**About this exercise:** In the records below, find the line containing "ATOM 221 C C" and the line containing "ATOM 270 O O"; please repeat exactly the lines from one to the other, both included, and nothing more.

**Material provided:**
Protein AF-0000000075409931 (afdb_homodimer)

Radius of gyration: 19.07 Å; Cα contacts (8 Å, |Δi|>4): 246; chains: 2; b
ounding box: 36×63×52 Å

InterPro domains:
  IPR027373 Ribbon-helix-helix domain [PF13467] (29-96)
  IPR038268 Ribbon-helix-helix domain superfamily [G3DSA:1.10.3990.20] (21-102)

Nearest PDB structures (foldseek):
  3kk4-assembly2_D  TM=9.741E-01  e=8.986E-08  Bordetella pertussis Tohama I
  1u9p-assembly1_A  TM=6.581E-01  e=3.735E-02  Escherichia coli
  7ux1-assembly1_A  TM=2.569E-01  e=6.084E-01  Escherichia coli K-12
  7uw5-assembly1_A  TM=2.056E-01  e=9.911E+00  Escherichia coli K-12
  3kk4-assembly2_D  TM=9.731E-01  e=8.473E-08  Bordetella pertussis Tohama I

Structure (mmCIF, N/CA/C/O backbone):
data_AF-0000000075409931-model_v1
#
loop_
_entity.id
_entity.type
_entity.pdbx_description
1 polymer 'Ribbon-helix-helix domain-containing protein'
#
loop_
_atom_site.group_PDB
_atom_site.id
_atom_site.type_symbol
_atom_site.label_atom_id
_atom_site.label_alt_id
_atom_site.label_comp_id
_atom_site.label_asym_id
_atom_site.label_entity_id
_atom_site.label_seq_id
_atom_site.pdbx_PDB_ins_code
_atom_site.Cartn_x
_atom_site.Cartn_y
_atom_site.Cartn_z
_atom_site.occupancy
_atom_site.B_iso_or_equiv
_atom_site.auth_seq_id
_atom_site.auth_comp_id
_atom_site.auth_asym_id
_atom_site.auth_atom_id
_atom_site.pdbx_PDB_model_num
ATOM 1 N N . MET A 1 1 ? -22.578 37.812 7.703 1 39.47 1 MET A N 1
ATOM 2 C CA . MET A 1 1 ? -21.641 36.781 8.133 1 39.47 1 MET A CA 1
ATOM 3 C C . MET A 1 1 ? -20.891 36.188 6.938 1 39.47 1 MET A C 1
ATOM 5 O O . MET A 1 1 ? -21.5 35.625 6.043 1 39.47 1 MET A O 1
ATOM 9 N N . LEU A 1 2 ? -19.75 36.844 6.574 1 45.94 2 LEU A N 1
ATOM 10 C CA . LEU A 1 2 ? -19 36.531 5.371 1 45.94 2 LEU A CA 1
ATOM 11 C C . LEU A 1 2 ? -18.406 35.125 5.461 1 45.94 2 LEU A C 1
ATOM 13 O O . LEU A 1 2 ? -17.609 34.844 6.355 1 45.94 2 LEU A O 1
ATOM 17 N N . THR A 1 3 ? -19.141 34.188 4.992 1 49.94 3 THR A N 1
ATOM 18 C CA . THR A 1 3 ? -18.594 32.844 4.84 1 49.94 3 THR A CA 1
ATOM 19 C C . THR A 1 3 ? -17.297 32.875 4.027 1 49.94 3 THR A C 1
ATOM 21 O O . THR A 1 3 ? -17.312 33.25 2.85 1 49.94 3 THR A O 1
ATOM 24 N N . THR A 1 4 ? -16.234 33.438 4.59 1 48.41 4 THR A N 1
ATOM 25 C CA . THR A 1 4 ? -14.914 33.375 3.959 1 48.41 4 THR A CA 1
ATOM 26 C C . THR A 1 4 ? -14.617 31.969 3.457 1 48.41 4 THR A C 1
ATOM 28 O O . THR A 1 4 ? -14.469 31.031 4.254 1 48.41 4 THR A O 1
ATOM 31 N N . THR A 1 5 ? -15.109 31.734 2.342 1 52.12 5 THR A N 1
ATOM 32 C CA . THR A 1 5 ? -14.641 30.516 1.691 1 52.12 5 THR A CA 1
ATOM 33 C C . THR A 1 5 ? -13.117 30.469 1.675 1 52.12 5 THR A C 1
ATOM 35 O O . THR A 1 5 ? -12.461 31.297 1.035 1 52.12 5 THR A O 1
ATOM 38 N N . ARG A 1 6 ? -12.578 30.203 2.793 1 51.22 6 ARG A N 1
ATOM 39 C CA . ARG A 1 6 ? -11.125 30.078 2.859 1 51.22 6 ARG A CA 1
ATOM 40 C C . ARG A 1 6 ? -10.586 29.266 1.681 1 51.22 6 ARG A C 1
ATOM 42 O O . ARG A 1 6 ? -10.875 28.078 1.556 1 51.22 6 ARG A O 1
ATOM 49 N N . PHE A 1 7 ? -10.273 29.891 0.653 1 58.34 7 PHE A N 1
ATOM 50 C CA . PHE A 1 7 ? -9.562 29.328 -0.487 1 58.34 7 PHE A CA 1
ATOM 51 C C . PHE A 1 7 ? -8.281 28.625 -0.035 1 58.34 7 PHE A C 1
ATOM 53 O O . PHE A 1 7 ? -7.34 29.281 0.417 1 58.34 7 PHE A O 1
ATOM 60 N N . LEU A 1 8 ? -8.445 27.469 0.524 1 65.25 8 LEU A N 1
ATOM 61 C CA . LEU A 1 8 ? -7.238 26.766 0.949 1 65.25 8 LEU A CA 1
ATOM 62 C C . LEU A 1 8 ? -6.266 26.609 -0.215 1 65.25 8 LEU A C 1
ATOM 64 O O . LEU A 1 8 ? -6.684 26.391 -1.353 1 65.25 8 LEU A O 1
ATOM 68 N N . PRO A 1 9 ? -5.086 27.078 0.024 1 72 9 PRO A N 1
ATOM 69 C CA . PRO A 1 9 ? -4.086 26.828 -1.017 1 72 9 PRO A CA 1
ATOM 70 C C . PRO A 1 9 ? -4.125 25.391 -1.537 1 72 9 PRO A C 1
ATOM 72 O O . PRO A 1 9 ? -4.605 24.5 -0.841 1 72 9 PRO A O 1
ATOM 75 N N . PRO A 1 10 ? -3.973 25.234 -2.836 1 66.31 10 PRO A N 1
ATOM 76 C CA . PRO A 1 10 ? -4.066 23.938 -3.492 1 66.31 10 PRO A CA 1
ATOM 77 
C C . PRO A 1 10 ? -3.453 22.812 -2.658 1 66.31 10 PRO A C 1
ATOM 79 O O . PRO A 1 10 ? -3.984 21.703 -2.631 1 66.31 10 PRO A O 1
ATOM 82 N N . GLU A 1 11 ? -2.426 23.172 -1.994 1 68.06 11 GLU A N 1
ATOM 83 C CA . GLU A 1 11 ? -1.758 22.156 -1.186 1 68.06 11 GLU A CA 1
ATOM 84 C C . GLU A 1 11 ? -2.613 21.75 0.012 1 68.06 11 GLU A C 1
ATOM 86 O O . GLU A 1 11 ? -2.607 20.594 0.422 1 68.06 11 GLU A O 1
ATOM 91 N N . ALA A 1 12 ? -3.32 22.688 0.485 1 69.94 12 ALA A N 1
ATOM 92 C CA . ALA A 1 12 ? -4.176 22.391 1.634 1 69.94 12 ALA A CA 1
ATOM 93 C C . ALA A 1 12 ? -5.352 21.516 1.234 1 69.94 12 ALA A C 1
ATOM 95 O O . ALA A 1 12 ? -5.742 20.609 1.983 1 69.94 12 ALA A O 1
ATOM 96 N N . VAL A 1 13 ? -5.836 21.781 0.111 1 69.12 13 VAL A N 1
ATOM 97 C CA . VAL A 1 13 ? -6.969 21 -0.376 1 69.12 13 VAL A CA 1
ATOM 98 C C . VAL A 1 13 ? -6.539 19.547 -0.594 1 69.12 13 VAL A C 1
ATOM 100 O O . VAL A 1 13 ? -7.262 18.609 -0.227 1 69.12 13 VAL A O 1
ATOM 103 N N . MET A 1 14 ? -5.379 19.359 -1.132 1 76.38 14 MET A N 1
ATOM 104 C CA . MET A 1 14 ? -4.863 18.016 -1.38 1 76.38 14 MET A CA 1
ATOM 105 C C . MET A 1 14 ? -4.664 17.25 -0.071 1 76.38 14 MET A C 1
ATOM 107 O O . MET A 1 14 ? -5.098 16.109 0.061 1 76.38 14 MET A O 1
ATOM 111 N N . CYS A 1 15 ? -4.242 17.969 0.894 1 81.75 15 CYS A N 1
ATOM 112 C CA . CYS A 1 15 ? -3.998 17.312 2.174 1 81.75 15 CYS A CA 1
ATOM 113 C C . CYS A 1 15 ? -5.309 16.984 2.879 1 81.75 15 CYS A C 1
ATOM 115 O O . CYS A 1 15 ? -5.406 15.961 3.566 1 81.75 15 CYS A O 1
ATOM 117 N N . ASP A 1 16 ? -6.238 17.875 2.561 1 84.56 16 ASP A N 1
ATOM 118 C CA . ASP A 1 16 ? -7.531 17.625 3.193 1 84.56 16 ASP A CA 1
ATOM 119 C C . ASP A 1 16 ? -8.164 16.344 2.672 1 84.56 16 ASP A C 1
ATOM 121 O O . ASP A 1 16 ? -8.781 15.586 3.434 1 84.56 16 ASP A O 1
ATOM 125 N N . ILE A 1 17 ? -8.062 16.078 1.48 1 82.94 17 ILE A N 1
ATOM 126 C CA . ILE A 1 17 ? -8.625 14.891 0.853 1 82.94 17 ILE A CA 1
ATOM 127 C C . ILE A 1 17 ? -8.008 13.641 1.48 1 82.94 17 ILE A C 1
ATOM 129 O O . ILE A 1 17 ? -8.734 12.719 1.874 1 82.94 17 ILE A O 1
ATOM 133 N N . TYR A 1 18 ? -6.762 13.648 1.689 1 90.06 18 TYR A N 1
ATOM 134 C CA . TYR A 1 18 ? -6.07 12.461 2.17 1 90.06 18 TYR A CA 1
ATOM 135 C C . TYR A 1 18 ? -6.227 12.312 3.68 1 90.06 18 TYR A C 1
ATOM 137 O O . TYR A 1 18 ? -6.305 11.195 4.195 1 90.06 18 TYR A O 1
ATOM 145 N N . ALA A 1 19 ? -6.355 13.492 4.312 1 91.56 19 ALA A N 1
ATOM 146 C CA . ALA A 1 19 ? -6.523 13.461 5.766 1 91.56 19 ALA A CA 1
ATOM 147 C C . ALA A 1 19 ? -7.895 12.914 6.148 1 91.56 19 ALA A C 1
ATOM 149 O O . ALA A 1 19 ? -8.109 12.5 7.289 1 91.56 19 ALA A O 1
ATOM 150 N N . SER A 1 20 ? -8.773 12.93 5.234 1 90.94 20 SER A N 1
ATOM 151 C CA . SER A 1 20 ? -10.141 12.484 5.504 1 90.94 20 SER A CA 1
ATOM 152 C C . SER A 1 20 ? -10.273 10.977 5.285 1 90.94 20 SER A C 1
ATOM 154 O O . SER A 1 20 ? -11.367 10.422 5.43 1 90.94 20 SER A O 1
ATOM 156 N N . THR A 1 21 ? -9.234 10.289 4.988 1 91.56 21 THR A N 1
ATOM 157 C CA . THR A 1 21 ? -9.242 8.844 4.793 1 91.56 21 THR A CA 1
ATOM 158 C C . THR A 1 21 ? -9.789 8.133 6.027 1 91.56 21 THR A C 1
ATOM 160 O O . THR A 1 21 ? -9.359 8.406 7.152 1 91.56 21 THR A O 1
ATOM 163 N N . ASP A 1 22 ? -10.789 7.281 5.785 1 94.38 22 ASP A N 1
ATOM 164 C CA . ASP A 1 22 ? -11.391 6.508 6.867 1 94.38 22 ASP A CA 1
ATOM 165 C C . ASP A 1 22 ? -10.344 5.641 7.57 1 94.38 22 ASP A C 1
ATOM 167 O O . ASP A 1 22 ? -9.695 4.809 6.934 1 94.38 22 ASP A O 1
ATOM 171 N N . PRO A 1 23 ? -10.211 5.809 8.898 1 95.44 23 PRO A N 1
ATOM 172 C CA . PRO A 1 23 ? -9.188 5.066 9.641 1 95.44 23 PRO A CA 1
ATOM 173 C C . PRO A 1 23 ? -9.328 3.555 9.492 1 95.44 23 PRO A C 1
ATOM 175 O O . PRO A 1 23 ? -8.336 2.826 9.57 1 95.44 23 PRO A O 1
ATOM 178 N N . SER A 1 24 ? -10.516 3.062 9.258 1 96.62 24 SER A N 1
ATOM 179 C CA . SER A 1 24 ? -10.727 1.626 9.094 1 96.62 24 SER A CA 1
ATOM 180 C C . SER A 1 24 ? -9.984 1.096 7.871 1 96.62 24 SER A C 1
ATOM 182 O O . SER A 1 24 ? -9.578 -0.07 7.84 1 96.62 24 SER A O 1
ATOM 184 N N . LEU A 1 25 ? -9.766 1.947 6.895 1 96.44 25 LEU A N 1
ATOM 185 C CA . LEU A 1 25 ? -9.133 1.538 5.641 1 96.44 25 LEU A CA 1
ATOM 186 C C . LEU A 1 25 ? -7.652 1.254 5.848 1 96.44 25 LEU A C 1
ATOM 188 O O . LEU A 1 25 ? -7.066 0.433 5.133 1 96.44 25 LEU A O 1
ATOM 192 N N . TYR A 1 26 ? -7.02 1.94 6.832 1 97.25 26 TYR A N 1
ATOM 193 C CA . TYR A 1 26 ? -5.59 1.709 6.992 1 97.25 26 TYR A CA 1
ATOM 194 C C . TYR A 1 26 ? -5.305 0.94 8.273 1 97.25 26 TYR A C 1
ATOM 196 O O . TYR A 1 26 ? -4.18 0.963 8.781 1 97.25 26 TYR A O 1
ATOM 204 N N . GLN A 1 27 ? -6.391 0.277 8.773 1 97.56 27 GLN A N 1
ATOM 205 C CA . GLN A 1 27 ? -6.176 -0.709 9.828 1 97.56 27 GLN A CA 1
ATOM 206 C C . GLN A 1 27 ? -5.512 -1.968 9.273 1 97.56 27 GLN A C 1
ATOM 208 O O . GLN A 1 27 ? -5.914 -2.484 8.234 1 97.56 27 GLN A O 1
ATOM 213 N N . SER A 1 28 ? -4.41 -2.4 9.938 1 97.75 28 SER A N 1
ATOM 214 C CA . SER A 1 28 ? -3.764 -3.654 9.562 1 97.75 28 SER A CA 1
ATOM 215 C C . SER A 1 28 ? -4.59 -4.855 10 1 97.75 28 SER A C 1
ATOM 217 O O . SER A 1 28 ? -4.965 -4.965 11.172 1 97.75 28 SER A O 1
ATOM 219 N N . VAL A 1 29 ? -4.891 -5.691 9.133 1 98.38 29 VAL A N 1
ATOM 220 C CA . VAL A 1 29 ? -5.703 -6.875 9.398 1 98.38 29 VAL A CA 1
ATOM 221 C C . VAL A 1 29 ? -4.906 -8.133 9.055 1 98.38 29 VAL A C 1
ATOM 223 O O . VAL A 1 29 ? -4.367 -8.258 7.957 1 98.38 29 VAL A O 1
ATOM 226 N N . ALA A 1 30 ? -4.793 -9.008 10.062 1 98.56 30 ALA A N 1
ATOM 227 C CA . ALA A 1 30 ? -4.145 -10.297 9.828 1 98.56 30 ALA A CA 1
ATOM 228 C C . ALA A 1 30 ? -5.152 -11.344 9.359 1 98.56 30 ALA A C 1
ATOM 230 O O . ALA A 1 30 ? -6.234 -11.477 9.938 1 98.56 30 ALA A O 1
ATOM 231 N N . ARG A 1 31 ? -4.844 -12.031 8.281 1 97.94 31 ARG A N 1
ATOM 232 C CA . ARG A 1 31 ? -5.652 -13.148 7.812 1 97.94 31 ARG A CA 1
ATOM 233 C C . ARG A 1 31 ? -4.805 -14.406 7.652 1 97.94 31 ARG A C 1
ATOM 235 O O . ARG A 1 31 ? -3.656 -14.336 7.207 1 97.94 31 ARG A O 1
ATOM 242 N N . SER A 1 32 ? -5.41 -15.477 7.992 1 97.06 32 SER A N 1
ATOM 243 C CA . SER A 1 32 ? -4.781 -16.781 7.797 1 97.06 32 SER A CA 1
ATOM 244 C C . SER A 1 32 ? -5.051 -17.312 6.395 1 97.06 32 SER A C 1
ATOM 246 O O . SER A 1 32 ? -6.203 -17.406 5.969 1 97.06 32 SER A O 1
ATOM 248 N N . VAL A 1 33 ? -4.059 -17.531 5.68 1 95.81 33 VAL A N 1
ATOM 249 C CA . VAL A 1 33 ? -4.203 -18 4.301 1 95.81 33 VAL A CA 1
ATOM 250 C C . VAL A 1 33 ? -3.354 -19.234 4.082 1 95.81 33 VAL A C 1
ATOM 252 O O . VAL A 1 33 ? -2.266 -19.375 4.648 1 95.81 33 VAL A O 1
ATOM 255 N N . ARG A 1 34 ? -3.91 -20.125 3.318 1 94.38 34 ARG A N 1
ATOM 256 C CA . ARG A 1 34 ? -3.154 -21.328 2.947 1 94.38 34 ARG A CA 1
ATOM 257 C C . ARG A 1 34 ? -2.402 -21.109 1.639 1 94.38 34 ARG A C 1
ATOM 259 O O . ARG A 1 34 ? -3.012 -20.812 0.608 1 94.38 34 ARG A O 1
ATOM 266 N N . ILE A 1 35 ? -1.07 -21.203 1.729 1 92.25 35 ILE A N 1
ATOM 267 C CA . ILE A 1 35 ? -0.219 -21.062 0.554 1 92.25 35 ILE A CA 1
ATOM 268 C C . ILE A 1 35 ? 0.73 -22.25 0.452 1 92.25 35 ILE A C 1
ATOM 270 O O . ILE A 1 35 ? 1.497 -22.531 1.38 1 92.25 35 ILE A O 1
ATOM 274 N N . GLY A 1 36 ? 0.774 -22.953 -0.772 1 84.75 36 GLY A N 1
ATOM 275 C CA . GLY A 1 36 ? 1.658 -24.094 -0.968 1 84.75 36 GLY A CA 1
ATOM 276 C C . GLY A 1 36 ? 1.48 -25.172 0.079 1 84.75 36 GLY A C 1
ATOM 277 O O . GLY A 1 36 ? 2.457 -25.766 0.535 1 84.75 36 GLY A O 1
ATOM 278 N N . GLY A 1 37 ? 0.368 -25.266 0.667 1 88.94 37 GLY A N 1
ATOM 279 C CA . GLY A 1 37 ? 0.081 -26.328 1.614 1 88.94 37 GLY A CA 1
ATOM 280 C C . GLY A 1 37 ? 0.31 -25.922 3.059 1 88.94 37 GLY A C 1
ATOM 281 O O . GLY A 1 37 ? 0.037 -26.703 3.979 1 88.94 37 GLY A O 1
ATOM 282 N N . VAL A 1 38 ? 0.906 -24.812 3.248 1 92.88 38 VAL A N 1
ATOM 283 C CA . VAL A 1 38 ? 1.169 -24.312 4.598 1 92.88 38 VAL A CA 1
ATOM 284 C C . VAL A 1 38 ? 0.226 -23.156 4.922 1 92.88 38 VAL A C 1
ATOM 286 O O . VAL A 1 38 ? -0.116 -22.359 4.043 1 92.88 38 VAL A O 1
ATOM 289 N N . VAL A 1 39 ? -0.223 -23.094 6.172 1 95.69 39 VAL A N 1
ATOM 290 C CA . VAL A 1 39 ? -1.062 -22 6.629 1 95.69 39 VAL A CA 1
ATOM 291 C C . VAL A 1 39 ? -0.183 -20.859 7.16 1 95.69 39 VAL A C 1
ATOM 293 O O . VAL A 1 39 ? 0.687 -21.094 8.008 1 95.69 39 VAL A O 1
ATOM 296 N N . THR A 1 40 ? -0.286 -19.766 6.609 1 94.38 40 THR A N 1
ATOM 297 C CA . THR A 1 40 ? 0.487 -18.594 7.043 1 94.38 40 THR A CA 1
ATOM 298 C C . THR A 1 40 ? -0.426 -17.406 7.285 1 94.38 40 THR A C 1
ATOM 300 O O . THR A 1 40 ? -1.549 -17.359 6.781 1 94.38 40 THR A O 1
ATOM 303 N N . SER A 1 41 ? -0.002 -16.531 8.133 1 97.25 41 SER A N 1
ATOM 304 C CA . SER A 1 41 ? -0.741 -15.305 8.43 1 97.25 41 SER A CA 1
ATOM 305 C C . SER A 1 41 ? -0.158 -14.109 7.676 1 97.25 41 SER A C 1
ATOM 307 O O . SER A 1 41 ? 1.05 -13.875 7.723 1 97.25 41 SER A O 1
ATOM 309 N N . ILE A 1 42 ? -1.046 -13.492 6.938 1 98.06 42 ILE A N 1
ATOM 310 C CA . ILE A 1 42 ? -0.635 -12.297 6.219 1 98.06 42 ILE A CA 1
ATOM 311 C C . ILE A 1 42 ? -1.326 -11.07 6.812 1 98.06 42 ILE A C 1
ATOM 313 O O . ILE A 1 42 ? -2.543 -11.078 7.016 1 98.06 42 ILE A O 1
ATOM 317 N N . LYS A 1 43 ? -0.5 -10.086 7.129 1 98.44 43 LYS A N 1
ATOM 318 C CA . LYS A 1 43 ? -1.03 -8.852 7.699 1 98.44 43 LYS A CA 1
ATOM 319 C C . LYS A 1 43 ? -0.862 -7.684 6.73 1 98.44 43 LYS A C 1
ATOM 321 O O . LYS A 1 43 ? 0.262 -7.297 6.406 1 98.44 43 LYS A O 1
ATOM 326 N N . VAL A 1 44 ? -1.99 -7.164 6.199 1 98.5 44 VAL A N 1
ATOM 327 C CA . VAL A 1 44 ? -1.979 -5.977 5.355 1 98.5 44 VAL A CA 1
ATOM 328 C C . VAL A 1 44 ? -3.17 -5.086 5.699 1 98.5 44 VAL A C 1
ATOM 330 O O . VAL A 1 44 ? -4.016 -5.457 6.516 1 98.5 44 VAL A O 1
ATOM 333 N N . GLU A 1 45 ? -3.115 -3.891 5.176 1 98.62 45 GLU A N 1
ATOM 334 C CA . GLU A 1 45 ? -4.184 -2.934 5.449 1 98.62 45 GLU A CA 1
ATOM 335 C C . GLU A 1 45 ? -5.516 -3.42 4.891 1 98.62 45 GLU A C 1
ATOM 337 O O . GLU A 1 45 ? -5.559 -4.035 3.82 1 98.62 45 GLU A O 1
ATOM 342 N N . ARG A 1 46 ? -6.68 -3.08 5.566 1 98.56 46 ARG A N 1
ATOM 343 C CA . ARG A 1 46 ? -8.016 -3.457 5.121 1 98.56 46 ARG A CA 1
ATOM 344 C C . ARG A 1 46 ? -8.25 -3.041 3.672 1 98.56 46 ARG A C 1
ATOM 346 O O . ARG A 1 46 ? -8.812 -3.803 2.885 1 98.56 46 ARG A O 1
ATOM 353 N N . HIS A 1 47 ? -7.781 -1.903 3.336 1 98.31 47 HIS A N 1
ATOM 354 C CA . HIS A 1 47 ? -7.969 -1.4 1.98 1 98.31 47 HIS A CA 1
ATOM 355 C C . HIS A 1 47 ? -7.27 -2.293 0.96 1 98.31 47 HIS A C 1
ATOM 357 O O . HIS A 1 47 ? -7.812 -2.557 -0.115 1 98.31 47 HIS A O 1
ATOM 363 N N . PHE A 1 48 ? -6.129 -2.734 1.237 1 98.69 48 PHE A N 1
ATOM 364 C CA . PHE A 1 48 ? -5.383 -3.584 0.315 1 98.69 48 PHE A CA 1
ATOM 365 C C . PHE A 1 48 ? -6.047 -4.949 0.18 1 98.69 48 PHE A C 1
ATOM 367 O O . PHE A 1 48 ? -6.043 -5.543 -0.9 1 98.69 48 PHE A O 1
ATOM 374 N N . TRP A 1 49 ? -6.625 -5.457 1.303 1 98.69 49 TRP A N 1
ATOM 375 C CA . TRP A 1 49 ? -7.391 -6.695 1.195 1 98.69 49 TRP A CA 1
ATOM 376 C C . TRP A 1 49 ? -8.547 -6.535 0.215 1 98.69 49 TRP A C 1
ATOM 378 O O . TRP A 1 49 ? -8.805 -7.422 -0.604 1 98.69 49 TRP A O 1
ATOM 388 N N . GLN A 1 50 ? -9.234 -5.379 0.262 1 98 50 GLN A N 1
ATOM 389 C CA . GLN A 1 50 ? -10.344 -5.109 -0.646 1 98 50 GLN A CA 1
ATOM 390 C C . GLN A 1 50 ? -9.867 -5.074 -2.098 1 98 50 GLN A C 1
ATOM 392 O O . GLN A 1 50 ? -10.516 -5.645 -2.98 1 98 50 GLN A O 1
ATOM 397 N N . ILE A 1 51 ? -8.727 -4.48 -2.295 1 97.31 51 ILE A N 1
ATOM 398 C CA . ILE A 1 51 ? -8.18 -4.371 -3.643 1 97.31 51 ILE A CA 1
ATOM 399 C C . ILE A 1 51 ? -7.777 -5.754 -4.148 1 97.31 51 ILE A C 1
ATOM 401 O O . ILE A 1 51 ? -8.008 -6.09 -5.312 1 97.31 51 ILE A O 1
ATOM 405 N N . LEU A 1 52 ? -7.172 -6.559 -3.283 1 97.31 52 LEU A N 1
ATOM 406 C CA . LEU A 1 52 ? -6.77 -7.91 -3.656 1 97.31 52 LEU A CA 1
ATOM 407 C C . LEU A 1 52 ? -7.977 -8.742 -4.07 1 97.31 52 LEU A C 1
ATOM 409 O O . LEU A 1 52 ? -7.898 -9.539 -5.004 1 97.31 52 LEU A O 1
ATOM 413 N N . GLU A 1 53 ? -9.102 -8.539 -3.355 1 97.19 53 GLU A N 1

**Answer section:**
ATOM 221 C C . VAL A 1 29 ? -4.906 -8.133 9.055 1 98.38 29 VAL A C 1
ATOM 223 O O . VAL A 1 29 ? -4.367 -8.258 7.957 1 98.38 29 VAL A O 1
ATOM 226 N N . ALA A 1 30 ? -4.793 -9.008 10.062 1 98.56 30 ALA A N 1
ATOM 227 C CA . ALA A 1 30 ? -4.145 -10.297 9.828 1 98.56 30 ALA A CA 1
ATOM 228 C C . ALA A 1 30 ? -5.152 -11.344 9.359 1 98.56 30 ALA A C 1
ATOM 230 O O . ALA A 1 30 ? -6.234 -11.477 9.938 1 98.56 30 ALA A O 1
ATOM 231 N N . ARG A 1 31 ? -4.844 -12.031 8.281 1 97.94 31 ARG A N 1
ATOM 232 C CA . ARG A 1 31 ? -5.652 -13.148 7.812 1 97.94 31 ARG A CA 1
ATOM 233 C C . ARG A 1 31 ? -4.805 -14.406 7.652 1 97.94 31 ARG A C 1
ATOM 235 O O . ARG A 1 31 ? -3.656 -14.336 7.207 1 97.94 31 ARG A O 1
ATOM 242 N N . SER A 1 32 ? -5.41 -15.477 7.992 1 97.06 32 SER A N 1
ATOM 243 C CA . SER A 1 32 ? -4.781 -16.781 7.797 1 97.06 32 SER A CA 1
ATOM 244 C C . SER A 1 32 ? -5.051 -17.312 6.395 1 97.06 32 SER A C 1
ATOM 246 O O . SER A 1 32 ? -6.203 -17.406 5.969 1 97.06 32 SER A O 1
ATOM 248 N N . VAL A 1 33 ? -4.059 -17.531 5.68 1 95.81 33 VAL A N 1
ATOM 249 C CA . VAL A 1 33 ? -4.203 -18 4.301 1 95.81 33 VAL A CA 1
ATOM 250 C C . VAL A 1 33 ? -3.354 -19.234 4.082 1 95.81 33 VAL A C 1
ATOM 252 O O . VAL A 1 33 ? -2.266 -19.375 4.648 1 95.81 33 VAL A O 1
ATOM 255 N N . ARG A 1 34 ? -3.91 -20.125 3.318 1 94.38 34 ARG A N 1
ATOM 256 C CA . ARG A 1 34 ? -3.154 -21.328 2.947 1 94.38 34 ARG A CA 1
ATOM 257 C C . ARG A 1 34 ? -2.402 -21.109 1.639 1 94.38 34 ARG A C 1
ATOM 259 O O . ARG A 1 34 ? -3.012 -20.812 0.608 1 94.38 34 ARG A O 1
ATOM 266 N N . ILE A 1 35 ? -1.07 -21.203 1.729 1 92.25 35 ILE A N 1
ATOM 267 C CA . ILE A 1 35 ? -0.219 -21.062 0.554 1 92.25 35 ILE A CA 1
ATOM 268 C C . ILE A 1 35 ? 0.73 -22.25 0.452 1 92.25 35 ILE A C 1
ATOM 270 O O . ILE A 1 35 ? 1.497 -22.531 1.38 1 92.25 35 ILE A O 1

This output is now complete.